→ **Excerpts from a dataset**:

-.-.-

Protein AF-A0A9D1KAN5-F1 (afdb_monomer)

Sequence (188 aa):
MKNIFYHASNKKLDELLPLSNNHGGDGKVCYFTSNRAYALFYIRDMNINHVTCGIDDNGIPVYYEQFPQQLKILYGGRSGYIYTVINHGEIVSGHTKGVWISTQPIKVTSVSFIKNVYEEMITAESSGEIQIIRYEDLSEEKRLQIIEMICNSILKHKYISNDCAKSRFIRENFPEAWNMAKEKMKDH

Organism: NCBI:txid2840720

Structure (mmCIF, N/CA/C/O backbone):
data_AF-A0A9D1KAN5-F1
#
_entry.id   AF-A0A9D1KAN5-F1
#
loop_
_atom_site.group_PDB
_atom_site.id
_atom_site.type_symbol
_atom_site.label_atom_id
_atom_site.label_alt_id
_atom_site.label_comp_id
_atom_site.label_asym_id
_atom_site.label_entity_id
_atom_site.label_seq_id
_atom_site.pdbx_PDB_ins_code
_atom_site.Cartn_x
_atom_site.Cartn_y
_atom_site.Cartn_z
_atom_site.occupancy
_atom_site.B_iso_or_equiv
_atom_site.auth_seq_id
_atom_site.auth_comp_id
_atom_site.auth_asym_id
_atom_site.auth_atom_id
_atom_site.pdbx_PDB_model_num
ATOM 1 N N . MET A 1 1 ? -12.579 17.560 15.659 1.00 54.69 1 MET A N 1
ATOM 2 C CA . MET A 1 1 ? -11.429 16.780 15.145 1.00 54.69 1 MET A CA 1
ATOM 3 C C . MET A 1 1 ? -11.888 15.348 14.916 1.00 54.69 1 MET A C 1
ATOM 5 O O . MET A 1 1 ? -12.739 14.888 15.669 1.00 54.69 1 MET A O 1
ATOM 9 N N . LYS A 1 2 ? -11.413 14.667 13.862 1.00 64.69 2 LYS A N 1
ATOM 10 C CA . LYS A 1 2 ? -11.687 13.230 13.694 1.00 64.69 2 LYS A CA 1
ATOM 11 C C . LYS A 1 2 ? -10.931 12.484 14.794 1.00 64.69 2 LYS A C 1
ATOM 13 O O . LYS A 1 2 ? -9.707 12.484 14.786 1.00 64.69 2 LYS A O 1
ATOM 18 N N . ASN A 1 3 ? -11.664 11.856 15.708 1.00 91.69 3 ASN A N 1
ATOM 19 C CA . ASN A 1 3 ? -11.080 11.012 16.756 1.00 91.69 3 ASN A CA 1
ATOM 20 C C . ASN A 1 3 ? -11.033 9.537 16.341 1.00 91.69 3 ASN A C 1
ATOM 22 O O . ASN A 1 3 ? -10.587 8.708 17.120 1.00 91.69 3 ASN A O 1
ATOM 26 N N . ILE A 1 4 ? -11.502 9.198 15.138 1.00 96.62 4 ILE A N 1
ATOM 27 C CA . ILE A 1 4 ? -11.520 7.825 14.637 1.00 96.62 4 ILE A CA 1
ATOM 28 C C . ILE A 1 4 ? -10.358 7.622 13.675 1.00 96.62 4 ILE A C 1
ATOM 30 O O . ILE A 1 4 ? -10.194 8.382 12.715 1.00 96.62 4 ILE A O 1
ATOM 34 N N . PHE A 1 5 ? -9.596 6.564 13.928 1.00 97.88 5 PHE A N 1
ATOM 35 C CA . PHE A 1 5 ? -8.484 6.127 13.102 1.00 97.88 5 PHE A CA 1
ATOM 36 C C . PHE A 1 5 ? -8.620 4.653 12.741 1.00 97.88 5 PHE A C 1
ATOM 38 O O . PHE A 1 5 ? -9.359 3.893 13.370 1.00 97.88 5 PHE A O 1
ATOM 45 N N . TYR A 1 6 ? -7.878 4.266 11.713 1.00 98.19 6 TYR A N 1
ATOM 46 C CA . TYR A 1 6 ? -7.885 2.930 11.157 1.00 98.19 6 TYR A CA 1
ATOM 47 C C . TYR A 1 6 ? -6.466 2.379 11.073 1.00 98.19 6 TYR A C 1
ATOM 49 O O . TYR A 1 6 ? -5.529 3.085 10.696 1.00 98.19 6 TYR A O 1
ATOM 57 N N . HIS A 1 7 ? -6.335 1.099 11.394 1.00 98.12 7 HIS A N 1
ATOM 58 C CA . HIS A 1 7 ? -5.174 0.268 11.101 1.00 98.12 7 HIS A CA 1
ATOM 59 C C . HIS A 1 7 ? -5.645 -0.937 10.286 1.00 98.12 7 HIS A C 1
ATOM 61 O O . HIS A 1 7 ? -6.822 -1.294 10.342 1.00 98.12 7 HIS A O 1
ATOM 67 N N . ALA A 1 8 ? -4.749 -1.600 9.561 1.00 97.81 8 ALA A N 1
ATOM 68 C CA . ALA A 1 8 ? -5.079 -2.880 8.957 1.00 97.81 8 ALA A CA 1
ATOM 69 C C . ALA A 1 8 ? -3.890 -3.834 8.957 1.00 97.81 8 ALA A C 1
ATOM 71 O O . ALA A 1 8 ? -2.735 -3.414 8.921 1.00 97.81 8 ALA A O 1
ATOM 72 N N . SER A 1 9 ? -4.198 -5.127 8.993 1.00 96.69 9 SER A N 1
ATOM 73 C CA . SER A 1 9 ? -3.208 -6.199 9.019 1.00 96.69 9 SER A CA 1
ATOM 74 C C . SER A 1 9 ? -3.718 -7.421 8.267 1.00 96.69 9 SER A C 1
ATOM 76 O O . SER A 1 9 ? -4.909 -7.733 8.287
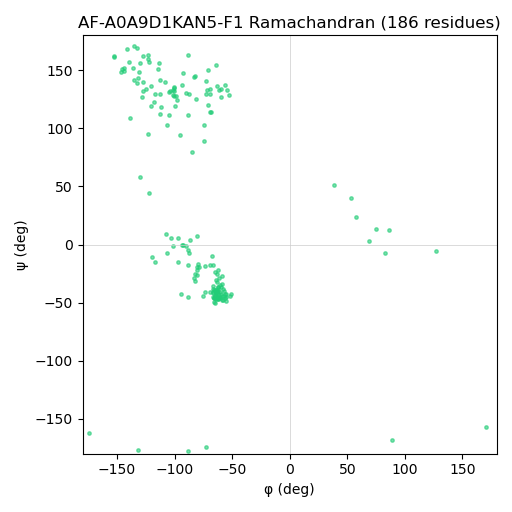 1.00 96.69 9 SER A O 1
ATOM 78 N N . ASN A 1 10 ? -2.797 -8.167 7.654 1.00 94.38 10 ASN A N 1
ATOM 79 C CA . ASN A 1 10 ? -3.092 -9.471 7.049 1.00 94.38 10 ASN A CA 1
ATOM 80 C C . ASN A 1 10 ? -3.461 -10.531 8.101 1.00 94.38 10 ASN A C 1
ATOM 82 O O . ASN A 1 10 ? -3.984 -11.588 7.762 1.00 94.38 10 ASN A O 1
ATOM 86 N N . LYS A 1 11 ? -3.137 -10.284 9.376 1.00 92.50 11 LYS A N 1
ATOM 87 C CA . LYS A 1 11 ? -3.388 -11.199 10.491 1.00 92.50 11 LYS A CA 1
ATOM 88 C C . LYS A 1 11 ? -4.402 -10.594 11.450 1.00 92.50 11 LYS A C 1
ATOM 90 O O . LYS A 1 11 ? -4.480 -9.372 11.599 1.00 92.50 11 LYS A O 1
ATOM 95 N N . LYS A 1 12 ? -5.148 -11.467 12.126 1.00 94.06 12 LYS A N 1
ATOM 96 C CA . LYS A 1 12 ? -5.956 -11.065 13.273 1.00 94.06 12 LYS A CA 1
ATOM 97 C C . LYS A 1 12 ? -5.013 -10.710 14.425 1.00 94.06 12 LYS A C 1
ATOM 99 O O . LYS A 1 12 ? -4.094 -11.473 14.709 1.00 94.06 12 LYS A O 1
ATOM 104 N N . LEU A 1 13 ? -5.218 -9.546 15.021 1.00 92.19 13 LEU A N 1
ATOM 105 C CA . LEU A 1 13 ? -4.440 -8.987 16.116 1.00 92.19 13 LEU A CA 1
ATOM 106 C C . LEU A 1 13 ? -5.385 -8.761 17.293 1.00 92.19 13 LEU A C 1
ATOM 108 O O . LEU A 1 13 ? -6.491 -8.253 17.099 1.00 92.19 13 LEU A O 1
ATOM 112 N N . ASP A 1 14 ? -4.934 -9.118 18.490 1.00 84.31 14 ASP A N 1
ATOM 113 C CA . ASP A 1 14 ? -5.677 -8.865 19.728 1.00 84.31 14 ASP A CA 1
ATOM 114 C C . ASP A 1 14 ? -5.430 -7.439 20.247 1.00 84.31 14 ASP A C 1
ATOM 116 O O . ASP A 1 14 ? -6.311 -6.823 20.844 1.00 84.31 14 ASP A O 1
ATOM 120 N N . GLU A 1 15 ? -4.250 -6.885 19.952 1.00 88.00 15 GLU A N 1
ATOM 121 C CA . GLU A 1 15 ? -3.833 -5.532 20.317 1.00 88.00 15 GLU A CA 1
ATOM 122 C C . GLU A 1 15 ? -2.972 -4.902 19.209 1.00 88.00 15 GLU A C 1
ATOM 124 O O . GLU A 1 15 ? -2.245 -5.596 18.489 1.00 88.00 15 GLU A O 1
ATOM 129 N N . LEU A 1 16 ? -3.047 -3.574 19.065 1.00 96.25 16 LEU A N 1
ATOM 130 C CA . LEU A 1 16 ? -2.242 -2.820 18.106 1.00 96.25 16 LEU A CA 1
ATOM 131 C C . LEU A 1 16 ? -0.989 -2.271 18.787 1.00 96.25 16 LEU A C 1
ATOM 133 O O . LEU A 1 16 ? -1.008 -1.205 19.402 1.00 96.25 16 LEU A O 1
ATOM 137 N N . LEU A 1 17 ? 0.100 -3.029 18.668 1.00 96.50 17 LEU A N 1
ATOM 138 C CA . LEU A 1 17 ? 1.385 -2.723 19.289 1.00 96.50 17 LEU A CA 1
ATOM 139 C C . LEU A 1 17 ? 2.313 -1.915 18.364 1.00 96.50 17 LEU A C 1
ATOM 141 O O . LEU A 1 17 ? 2.330 -2.132 17.145 1.00 96.50 17 LEU A O 1
ATOM 145 N N . PRO A 1 18 ? 3.162 -1.035 18.923 1.00 96.38 18 PRO A N 1
ATOM 146 C CA . PRO A 1 18 ? 4.169 -0.308 18.164 1.00 96.38 18 PRO A CA 1
ATOM 147 C C . PRO A 1 18 ? 5.335 -1.231 17.781 1.00 96.38 18 PRO A C 1
ATOM 149 O O . PRO A 1 18 ? 6.315 -1.358 18.509 1.00 96.38 18 PRO A O 1
ATOM 152 N N . LEU A 1 19 ? 5.230 -1.902 16.630 1.00 94.62 19 LEU A N 1
ATOM 153 C CA . LEU A 1 19 ? 6.214 -2.901 16.171 1.00 94.62 19 LEU A CA 1
ATOM 154 C C . LEU A 1 19 ? 6.922 -2.526 14.858 1.00 94.62 19 LEU A C 1
ATOM 156 O O . LEU A 1 19 ? 7.961 -3.108 14.517 1.00 94.62 19 LEU A O 1
ATOM 160 N N . SER A 1 20 ? 6.397 -1.543 14.122 1.00 93.50 20 SER A N 1
ATOM 161 C CA . SER A 1 20 ? 6.976 -1.093 12.850 1.00 93.50 20 SER A CA 1
ATOM 162 C C . SER A 1 20 ? 8.098 -0.091 13.092 1.00 93.50 20 SER A C 1
ATOM 164 O O . SER A 1 20 ? 8.013 0.710 14.016 1.00 93.50 20 SER A O 1
ATOM 166 N N . ASN A 1 21 ? 9.153 -0.119 12.276 1.00 95.06 21 ASN A N 1
ATOM 167 C CA . ASN A 1 21 ? 10.179 0.927 12.330 1.00 95.06 21 ASN A CA 1
ATOM 168 C C . ASN A 1 21 ? 9.555 2.272 11.963 1.00 95.06 21 ASN A C 1
ATOM 170 O O . ASN A 1 21 ? 8.800 2.346 10.993 1.00 95.06 21 ASN A O 1
ATOM 174 N N . ASN A 1 22 ? 9.896 3.318 12.708 1.00 94.19 22 ASN A N 1
ATOM 175 C CA . ASN A 1 22 ? 9.478 4.663 12.366 1.00 94.19 22 ASN A CA 1
ATOM 176 C C . ASN A 1 22 ? 10.206 5.142 11.098 1.00 94.19 22 ASN A C 1
ATOM 178 O O . ASN A 1 22 ? 11.413 5.325 11.081 1.00 94.19 22 ASN A O 1
ATOM 182 N N . HIS A 1 23 ? 9.478 5.350 10.007 1.00 88.00 23 HIS A N 1
ATOM 183 C CA . HIS A 1 23 ? 10.039 5.880 8.763 1.00 88.00 23 HIS A CA 1
ATOM 184 C C . HIS A 1 23 ? 10.467 7.355 8.845 1.00 88.00 23 HIS A C 1
ATOM 186 O O . HIS A 1 23 ? 11.213 7.803 7.982 1.00 88.00 23 HIS A O 1
ATOM 192 N N . GLY A 1 24 ? 9.991 8.106 9.845 1.00 87.62 24 GLY A N 1
ATOM 193 C CA . GLY A 1 24 ? 10.307 9.526 10.032 1.00 87.62 24 GLY A CA 1
ATOM 194 C C . GLY A 1 24 ? 11.324 9.821 11.136 1.00 87.62 24 GLY A C 1
ATOM 195 O O . GLY A 1 24 ? 11.520 10.988 11.457 1.00 87.62 24 GLY A O 1
ATOM 196 N N . GLY A 1 25 ? 11.917 8.802 11.760 1.00 90.06 25 GLY A N 1
ATOM 197 C CA . GLY A 1 25 ? 12.826 8.975 12.892 1.00 90.06 25 GLY A CA 1
ATOM 198 C C . GLY A 1 25 ? 13.176 7.648 13.555 1.00 90.06 25 GLY A C 1
ATOM 199 O O . GLY A 1 25 ? 13.052 6.593 12.943 1.00 90.06 25 GLY A O 1
ATOM 200 N N . ASP A 1 26 ? 13.574 7.692 14.820 1.00 92.31 26 ASP A N 1
ATOM 201 C CA . ASP A 1 26 ? 13.973 6.490 15.548 1.00 92.31 26 ASP A CA 1
ATOM 202 C C . ASP A 1 26 ? 12.798 5.794 16.249 1.00 92.31 26 ASP A C 1
ATOM 204 O O . ASP A 1 26 ? 11.724 6.363 16.477 1.00 92.31 26 ASP A O 1
ATOM 208 N N . GLY A 1 27 ? 13.026 4.532 16.612 1.00 95.06 27 GLY A N 1
ATOM 209 C CA . GLY A 1 27 ? 12.121 3.743 17.440 1.
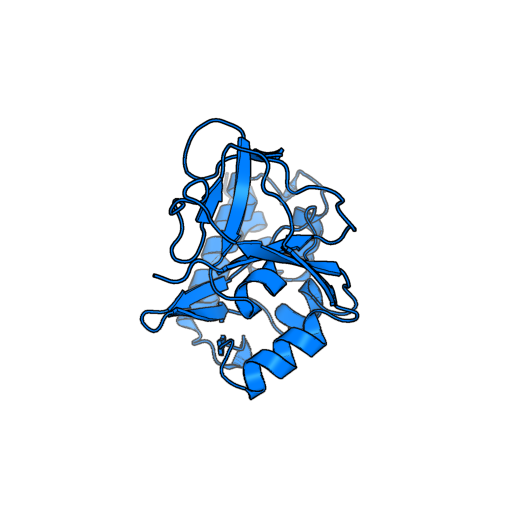00 95.06 27 GLY A CA 1
ATOM 210 C C . GLY A 1 27 ? 11.042 2.978 16.675 1.00 95.06 27 GLY A C 1
ATOM 211 O O . GLY A 1 27 ? 11.087 2.790 15.453 1.00 95.06 27 GLY A O 1
ATOM 212 N N . LYS A 1 28 ? 10.079 2.469 17.448 1.00 97.62 28 LYS A N 1
ATOM 213 C CA . LYS A 1 28 ? 8.976 1.647 16.958 1.00 97.62 28 LYS A CA 1
ATOM 214 C C . LYS A 1 28 ? 7.645 2.370 17.100 1.00 97.62 28 LYS A C 1
ATOM 216 O O . LYS A 1 28 ? 7.403 3.046 18.095 1.00 97.62 28 LYS A O 1
ATOM 221 N N . VAL A 1 29 ? 6.785 2.198 16.103 1.00 97.81 29 VAL A N 1
ATOM 222 C CA . VAL A 1 29 ? 5.463 2.823 16.031 1.00 97.81 29 VAL A CA 1
ATOM 223 C C . VAL A 1 29 ? 4.414 1.851 15.501 1.00 97.81 29 VAL A C 1
ATOM 225 O O . VAL A 1 29 ? 4.723 0.882 14.798 1.00 97.81 29 VAL A O 1
ATOM 228 N N . CYS A 1 30 ? 3.155 2.121 15.832 1.00 97.44 30 CYS A N 1
ATOM 229 C CA . CYS A 1 30 ? 1.996 1.574 15.139 1.00 97.44 30 CYS A CA 1
ATOM 230 C C . CYS A 1 30 ? 1.459 2.636 14.177 1.00 97.44 30 CYS A C 1
ATOM 232 O O . CYS A 1 30 ? 1.300 3.793 14.563 1.00 97.44 30 CYS A O 1
ATOM 234 N N . TYR A 1 31 ? 1.204 2.244 12.929 1.00 97.25 31 TYR A N 1
ATOM 235 C CA . TYR A 1 31 ? 0.743 3.143 11.874 1.00 97.25 31 TYR A CA 1
ATOM 236 C C . TYR A 1 31 ? -0.776 3.163 11.769 1.00 97.25 31 TYR A C 1
ATOM 238 O O . TYR A 1 31 ? -1.418 2.117 11.745 1.00 97.25 31 TYR A O 1
ATOM 246 N N . PHE A 1 32 ? -1.336 4.352 11.609 1.00 97.75 32 PHE A N 1
ATOM 247 C CA . PHE A 1 32 ? -2.764 4.596 11.485 1.00 97.75 32 PHE A CA 1
ATOM 248 C C . PHE A 1 32 ? -3.052 5.535 10.316 1.00 97.75 32 PHE A C 1
ATOM 250 O O . PHE A 1 32 ? -2.152 6.147 9.739 1.00 97.75 32 PHE A O 1
ATOM 257 N N . THR A 1 33 ? -4.324 5.657 9.968 1.00 97.38 33 THR A N 1
ATOM 258 C CA . THR A 1 33 ? -4.837 6.658 9.033 1.00 97.38 33 THR A CA 1
ATOM 259 C C . THR A 1 33 ? -6.229 7.100 9.472 1.00 97.38 33 THR A C 1
ATOM 261 O O . THR A 1 33 ? -6.955 6.340 10.107 1.00 97.38 33 THR A O 1
ATOM 264 N N . SER A 1 34 ? -6.619 8.333 9.161 1.00 95.81 34 SER A N 1
ATOM 265 C CA . SER A 1 34 ? -7.968 8.851 9.434 1.00 95.81 34 SER A CA 1
ATOM 266 C C . SER A 1 34 ? -8.974 8.536 8.313 1.00 95.81 34 SER A C 1
ATOM 268 O O . SER A 1 34 ? -10.128 8.977 8.367 1.00 95.81 34 SER A O 1
ATOM 270 N N . ASN A 1 35 ? -8.548 7.779 7.294 1.00 96.31 35 ASN A N 1
ATOM 271 C CA . ASN A 1 35 ? -9.362 7.352 6.162 1.00 96.31 35 ASN A CA 1
ATOM 272 C C . ASN A 1 35 ? -9.411 5.812 6.094 1.00 96.31 35 ASN A C 1
ATOM 274 O O . ASN A 1 35 ? -8.380 5.159 5.940 1.00 96.31 35 ASN A O 1
ATOM 278 N N . ARG A 1 36 ? -10.613 5.228 6.195 1.00 97.06 36 ARG A N 1
ATOM 279 C CA . ARG A 1 36 ? -10.802 3.767 6.180 1.00 97.06 36 ARG A CA 1
ATOM 280 C C . ARG A 1 36 ? -10.289 3.141 4.885 1.00 97.06 36 ARG A C 1
ATOM 282 O O . ARG A 1 36 ? -9.634 2.106 4.933 1.00 97.06 36 ARG A O 1
ATOM 289 N N . ALA A 1 37 ? -10.564 3.773 3.750 1.00 97.56 37 ALA A N 1
ATOM 290 C CA . ALA A 1 37 ? -10.178 3.273 2.443 1.00 97.56 37 ALA A CA 1
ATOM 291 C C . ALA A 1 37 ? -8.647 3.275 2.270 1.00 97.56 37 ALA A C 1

-.-.-

→ **What the task requires**: All that is wanted is a faithful reproduction of the line above with "ATOM 214 C C", the line with "ATOM 258 C CA", and every line in between.

→ **Solution to this task**:
ATOM 214 C C . LYS A 1 28 ? 7.645 2.370 17.100 1.00 97.62 28 LYS A C 1
ATOM 216 O O . LYS A 1 28 ? 7.403 3.046 18.095 1.00 97.62 28 LYS A O 1
ATOM 221 N N . VAL A 1 29 ? 6.785 2.198 16.103 1.00 97.81 29 VAL A N 1
ATOM 222 C CA . VAL A 1 29 ? 5.463 2.823 16.031 1.00 97.81 29 VAL A CA 1
ATOM 223 C C . VAL A 1 29 ? 4.414 1.851 15.501 1.00 97.81 29 VAL A C 1
ATOM 225 O O . VAL A 1 29 ? 4.723 0.882 14.798 1.00 97.81 29 VAL A O 1
ATOM 228 N N . CYS A 1 30 ? 3.155 2.121 15.832 1.00 97.44 30 CYS A N 1
ATOM 229 C CA . CYS A 1 30 ? 1.996 1.574 15.139 1.00 97.44 30 CYS A CA 1
ATOM 230 C C . CYS A 1 30 ? 1.459 2.636 14.177 1.00 97.44 30 CYS A C 1
ATOM 232 O O . CYS A 1 30 ? 1.300 3.793 14.563 1.00 97.44 30 CYS A O 1
ATOM 234 N N . TYR A 1 31 ? 1.204 2.244 12.929 1.00 97.25 31 TYR A N 1
ATOM 235 C CA . TYR A 1 31 ? 0.743 3.143 11.874 1.00 97.25 31 TYR A CA 1
ATOM 236 C C . TYR A 1 31 ? -0.776 3.163 11.769 1.00 97.25 31 TYR A C 1
ATOM 238 O O . TYR A 1 31 ? -1.418 2.117 11.745 1.00 97.25 31 TYR A O 1
ATOM 246 N N . PHE A 1 32 ? -1.336 4.352 11.609 1.00 97.75 32 PHE A N 1
ATOM 247 C CA . PHE A 1 32 ? -2.764 4.596 11.485 1.00 97.75 32 PHE A CA 1
ATOM 248 C C . PHE A 1 32 ? -3.052 5.535 10.316 1.00 97.75 32 PHE A C 1
ATOM 250 O O . PHE A 1 32 ? -2.152 6.147 9.739 1.00 97.75 32 PHE A O 1
ATOM 257 N N . THR A 1 33 ? -4.324 5.657 9.968 1.00 97.38 33 THR A N 1
ATOM 258 C CA . THR A 1 33 ? -4.837 6.658 9.033 1.00 97.38 33 THR A CA 1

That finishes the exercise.